Fifth fertility doctor who used own sperm says it was a ‘mix up’
A fifth fertility doctor who has been found to have used his own sperm to father children says the discovery came ‘as a total surprise’, the Volkskrant reported on Friday.
The man, Henk Ruis (71), agreed to cooperate with a dna investigation following the discovery by one donor child that he was his biological father, according to donor children association Stichting FION. The organisation then decided to publish the doctor’s name in case more cases would come to light.
Ruis fathered at least three children at the end of the 1980s and the beginning of the 1990s. In one case the agreement was not to use donor sperm but the the sperm of the woman’s husband.
Ruis claims his sperm must have been mixed or exchanged with donor sperm pointing to ‘the primitive lab facilities’ at the time. The fact that his sperm was present in the clinic at all had to do with the testing of freezing equipment, he said.
The Nij Geertgen clinic in Noord-Brabant where the man worked said it would have been unacceptable if he had donated his own sperm, even if the rules at the time meant men could do so anonymously.
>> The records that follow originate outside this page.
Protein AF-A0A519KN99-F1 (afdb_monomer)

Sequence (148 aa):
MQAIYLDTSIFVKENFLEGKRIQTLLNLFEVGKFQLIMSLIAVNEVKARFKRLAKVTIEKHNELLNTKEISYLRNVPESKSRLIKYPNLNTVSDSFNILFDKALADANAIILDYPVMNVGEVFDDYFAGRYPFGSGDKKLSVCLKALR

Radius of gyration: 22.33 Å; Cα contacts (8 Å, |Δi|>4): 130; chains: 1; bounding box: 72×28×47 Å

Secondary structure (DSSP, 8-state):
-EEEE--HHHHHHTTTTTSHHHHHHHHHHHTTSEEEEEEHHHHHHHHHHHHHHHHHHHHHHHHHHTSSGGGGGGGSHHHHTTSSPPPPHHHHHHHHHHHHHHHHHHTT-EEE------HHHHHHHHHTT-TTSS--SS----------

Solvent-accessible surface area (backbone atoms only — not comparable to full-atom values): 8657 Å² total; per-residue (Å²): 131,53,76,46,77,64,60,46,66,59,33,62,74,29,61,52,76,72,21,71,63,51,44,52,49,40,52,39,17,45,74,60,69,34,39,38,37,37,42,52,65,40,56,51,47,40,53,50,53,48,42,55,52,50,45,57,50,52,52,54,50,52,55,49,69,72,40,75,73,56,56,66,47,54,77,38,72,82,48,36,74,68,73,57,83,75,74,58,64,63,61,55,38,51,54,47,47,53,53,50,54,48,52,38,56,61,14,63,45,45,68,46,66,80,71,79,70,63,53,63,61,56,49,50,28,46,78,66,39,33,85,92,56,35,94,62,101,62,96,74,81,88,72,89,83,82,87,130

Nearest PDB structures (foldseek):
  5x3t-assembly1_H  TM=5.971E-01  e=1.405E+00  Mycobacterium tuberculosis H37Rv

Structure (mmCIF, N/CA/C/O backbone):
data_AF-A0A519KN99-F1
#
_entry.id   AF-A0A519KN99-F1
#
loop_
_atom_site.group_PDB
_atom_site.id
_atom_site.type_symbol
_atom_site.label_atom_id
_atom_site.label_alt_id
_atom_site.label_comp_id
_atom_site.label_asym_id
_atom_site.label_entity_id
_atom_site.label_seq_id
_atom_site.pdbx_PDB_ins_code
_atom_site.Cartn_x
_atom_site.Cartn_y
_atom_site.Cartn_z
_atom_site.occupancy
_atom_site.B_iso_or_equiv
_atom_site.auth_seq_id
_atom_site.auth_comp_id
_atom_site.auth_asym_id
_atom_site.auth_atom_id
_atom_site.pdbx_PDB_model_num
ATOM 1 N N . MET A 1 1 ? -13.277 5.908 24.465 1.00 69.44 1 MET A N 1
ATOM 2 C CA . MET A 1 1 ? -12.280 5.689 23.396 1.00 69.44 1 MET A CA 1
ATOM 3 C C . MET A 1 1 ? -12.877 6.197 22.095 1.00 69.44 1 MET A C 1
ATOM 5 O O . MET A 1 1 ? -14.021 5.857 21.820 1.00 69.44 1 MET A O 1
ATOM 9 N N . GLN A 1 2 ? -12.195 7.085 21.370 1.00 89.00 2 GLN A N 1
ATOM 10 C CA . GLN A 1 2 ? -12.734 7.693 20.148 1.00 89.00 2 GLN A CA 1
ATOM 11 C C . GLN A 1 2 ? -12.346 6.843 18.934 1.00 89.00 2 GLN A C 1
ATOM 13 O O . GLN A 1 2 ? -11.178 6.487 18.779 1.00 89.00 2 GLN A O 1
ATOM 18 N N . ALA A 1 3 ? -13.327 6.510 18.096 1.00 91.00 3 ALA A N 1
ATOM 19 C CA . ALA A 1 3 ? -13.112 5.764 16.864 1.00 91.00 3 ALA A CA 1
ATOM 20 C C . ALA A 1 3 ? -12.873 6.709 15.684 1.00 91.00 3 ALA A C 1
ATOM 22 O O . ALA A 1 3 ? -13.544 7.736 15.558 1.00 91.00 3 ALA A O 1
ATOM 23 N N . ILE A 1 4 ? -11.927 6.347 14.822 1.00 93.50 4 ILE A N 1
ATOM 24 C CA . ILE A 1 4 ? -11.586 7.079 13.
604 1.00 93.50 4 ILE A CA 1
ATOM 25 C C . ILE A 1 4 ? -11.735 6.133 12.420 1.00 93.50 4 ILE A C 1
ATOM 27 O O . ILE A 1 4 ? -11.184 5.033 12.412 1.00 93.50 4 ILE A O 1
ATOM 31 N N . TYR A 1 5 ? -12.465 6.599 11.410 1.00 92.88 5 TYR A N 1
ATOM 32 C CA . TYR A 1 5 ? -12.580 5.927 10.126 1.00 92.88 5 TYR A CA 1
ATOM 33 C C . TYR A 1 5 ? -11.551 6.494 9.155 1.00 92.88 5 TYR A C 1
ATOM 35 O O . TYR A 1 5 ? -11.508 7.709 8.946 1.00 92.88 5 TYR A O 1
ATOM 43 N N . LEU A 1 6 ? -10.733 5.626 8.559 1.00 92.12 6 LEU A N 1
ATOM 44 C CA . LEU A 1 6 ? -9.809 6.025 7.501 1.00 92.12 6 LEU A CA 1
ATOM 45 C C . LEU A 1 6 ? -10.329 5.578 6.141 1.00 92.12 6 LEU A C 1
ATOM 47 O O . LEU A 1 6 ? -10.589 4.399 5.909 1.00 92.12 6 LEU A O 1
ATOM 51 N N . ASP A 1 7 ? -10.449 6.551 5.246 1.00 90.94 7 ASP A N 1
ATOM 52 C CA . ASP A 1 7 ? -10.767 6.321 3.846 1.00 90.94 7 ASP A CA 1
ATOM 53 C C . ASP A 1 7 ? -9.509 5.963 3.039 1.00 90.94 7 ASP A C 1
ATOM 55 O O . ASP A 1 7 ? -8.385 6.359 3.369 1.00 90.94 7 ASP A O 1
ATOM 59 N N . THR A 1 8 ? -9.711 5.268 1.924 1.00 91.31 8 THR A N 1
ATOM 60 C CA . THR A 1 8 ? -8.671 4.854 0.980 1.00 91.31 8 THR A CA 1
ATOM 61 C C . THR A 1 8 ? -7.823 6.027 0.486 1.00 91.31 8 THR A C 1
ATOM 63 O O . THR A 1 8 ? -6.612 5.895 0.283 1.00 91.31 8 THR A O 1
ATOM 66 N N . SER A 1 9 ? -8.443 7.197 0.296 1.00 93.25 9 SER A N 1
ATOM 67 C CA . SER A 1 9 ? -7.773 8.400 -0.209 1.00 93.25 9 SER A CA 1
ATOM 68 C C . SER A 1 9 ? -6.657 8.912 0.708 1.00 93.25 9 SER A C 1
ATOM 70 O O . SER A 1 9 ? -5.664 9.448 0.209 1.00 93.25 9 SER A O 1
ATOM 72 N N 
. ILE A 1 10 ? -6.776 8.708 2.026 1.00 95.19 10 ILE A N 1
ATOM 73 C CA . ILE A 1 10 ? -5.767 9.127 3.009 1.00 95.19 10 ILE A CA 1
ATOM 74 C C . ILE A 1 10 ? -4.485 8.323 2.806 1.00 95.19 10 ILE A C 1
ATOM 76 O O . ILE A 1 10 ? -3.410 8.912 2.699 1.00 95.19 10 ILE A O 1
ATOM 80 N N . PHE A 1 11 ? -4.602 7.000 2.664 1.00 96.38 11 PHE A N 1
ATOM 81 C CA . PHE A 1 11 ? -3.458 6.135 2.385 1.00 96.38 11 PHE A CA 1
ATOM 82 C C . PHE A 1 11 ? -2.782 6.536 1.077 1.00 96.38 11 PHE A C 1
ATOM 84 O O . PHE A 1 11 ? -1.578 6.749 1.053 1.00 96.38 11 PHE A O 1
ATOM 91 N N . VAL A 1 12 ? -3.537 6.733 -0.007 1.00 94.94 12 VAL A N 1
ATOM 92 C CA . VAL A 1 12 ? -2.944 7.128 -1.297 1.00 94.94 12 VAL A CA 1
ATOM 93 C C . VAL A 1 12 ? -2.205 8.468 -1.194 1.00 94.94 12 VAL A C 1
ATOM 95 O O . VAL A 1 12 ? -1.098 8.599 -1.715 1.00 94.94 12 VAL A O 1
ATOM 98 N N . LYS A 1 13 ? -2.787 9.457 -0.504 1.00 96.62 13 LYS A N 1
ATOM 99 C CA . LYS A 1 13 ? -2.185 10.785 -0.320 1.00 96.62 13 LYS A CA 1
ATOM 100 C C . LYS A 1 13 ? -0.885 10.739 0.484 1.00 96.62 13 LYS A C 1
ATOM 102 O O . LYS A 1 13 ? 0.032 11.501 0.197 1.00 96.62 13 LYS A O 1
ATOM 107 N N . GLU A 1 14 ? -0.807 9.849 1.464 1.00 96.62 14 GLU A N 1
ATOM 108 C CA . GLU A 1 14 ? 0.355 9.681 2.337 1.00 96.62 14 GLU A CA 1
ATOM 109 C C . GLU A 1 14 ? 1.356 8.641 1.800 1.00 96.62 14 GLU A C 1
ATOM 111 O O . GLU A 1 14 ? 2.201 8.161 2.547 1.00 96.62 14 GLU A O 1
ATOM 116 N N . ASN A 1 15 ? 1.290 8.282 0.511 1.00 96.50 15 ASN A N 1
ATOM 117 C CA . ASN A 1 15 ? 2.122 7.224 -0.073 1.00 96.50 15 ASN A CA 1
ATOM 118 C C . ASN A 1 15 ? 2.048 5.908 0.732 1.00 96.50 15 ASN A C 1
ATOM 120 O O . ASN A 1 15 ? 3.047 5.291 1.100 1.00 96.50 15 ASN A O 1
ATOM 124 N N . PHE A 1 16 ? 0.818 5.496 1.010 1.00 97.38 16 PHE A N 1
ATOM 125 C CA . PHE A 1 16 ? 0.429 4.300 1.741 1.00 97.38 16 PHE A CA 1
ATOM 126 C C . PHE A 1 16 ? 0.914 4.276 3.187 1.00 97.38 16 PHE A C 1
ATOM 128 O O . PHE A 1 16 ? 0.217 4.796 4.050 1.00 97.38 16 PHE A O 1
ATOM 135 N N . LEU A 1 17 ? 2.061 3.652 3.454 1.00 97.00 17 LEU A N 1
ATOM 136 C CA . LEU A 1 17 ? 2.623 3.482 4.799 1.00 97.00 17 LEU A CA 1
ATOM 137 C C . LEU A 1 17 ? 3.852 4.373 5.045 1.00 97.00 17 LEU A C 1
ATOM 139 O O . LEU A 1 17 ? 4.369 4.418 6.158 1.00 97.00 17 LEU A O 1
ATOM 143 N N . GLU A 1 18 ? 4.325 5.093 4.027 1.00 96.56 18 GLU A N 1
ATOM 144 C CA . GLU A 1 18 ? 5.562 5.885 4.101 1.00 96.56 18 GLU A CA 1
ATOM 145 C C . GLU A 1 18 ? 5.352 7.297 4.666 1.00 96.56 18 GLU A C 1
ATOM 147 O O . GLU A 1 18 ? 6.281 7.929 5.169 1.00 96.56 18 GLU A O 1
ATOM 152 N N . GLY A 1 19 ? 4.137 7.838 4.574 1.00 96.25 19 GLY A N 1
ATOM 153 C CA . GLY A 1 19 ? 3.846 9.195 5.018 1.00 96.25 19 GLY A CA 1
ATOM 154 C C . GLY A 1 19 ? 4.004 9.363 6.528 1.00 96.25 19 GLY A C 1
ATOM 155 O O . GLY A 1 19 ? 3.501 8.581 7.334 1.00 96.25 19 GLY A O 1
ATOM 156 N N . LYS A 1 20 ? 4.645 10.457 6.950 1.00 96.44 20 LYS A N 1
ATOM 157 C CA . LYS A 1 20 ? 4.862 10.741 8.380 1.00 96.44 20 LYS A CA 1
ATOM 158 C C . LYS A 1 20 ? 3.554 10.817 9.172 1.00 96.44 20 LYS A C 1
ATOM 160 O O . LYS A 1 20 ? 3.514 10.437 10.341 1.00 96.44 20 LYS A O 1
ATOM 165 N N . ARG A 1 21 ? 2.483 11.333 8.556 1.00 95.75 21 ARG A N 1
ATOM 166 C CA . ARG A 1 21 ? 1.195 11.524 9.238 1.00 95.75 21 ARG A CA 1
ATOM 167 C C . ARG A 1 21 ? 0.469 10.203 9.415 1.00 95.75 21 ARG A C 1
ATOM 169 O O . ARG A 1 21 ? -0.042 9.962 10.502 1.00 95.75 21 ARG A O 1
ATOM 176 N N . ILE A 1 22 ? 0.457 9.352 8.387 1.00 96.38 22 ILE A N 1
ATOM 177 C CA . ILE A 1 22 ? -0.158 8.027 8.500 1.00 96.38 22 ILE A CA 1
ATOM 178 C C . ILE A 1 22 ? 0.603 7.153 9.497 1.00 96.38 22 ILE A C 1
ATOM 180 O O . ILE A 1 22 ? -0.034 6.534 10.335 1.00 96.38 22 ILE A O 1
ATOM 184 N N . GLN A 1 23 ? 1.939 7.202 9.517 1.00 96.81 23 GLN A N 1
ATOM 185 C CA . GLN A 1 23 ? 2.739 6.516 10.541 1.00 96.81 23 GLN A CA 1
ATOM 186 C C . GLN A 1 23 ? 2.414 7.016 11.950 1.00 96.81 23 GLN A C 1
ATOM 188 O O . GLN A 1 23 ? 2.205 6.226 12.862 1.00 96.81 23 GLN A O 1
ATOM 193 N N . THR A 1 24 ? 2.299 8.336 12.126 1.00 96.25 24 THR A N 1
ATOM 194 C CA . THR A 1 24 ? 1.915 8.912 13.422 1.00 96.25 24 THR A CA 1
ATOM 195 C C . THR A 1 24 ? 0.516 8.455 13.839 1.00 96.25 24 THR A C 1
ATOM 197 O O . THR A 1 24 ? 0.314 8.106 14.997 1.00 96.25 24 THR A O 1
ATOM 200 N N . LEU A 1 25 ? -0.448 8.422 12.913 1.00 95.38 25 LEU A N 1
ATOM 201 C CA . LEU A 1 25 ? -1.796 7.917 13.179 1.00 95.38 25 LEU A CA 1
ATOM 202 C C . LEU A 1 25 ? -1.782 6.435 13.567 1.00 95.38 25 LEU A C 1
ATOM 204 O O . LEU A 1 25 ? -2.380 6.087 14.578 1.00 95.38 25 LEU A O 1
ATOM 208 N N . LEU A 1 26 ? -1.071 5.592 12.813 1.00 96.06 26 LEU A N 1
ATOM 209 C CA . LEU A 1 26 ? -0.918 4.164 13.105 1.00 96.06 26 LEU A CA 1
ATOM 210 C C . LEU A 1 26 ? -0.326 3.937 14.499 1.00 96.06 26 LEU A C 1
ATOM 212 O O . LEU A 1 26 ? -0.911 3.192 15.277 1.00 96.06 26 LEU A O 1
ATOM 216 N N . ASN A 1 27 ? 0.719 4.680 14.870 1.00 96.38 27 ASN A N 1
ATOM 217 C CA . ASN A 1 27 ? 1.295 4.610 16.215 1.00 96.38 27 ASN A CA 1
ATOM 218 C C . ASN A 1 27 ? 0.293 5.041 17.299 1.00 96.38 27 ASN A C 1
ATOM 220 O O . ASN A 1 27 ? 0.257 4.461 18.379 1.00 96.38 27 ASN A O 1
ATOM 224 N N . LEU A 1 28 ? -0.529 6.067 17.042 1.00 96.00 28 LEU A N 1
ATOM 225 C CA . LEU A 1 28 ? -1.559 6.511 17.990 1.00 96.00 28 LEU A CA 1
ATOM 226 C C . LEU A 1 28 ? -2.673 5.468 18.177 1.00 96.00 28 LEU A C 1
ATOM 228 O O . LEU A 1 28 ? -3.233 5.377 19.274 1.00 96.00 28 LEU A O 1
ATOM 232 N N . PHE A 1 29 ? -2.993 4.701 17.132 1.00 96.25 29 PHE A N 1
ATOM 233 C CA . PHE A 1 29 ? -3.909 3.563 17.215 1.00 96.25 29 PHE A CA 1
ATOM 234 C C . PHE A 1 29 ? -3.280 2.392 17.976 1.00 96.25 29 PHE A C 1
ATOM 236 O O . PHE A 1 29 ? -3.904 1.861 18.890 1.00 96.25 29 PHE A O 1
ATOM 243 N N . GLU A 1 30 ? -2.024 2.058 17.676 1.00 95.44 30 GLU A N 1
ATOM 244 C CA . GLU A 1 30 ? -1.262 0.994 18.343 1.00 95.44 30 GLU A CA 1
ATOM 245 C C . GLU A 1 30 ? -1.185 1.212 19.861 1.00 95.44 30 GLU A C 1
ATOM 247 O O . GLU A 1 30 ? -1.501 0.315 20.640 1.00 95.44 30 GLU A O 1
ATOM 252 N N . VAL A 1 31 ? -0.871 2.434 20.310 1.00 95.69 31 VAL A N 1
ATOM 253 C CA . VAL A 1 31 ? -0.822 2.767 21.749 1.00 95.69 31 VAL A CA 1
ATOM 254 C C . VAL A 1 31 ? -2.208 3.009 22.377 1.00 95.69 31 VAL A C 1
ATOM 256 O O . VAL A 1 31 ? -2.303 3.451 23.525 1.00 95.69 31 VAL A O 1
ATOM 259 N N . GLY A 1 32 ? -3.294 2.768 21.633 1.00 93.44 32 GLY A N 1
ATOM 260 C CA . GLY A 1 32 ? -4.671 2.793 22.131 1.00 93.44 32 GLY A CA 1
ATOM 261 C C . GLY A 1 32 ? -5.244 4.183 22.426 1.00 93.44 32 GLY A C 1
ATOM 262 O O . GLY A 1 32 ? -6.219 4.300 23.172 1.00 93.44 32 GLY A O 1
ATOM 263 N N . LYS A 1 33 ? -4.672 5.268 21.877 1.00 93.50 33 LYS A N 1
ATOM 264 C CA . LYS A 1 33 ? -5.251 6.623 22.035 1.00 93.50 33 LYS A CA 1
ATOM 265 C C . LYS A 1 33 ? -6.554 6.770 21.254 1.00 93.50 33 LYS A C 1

‘There were no rules for donor conception but then, as now, it was considered unethical for a doctor to use his own sperm whithout consulting the parents and asking their permission,’ a spokesperson fort he clinic told the paper.
The case brings the number of fertility doctors who used their own sperm without the permission of the mothers to five.
More donor children are asking for information to find out who their biological father is, partly prompted by the news about the doctors.
Before June 2004 sperm donors had the option to remain anonymous but from that date all data surrounding artificial insemination must be registered and made available on request, including anything on record from before 2004.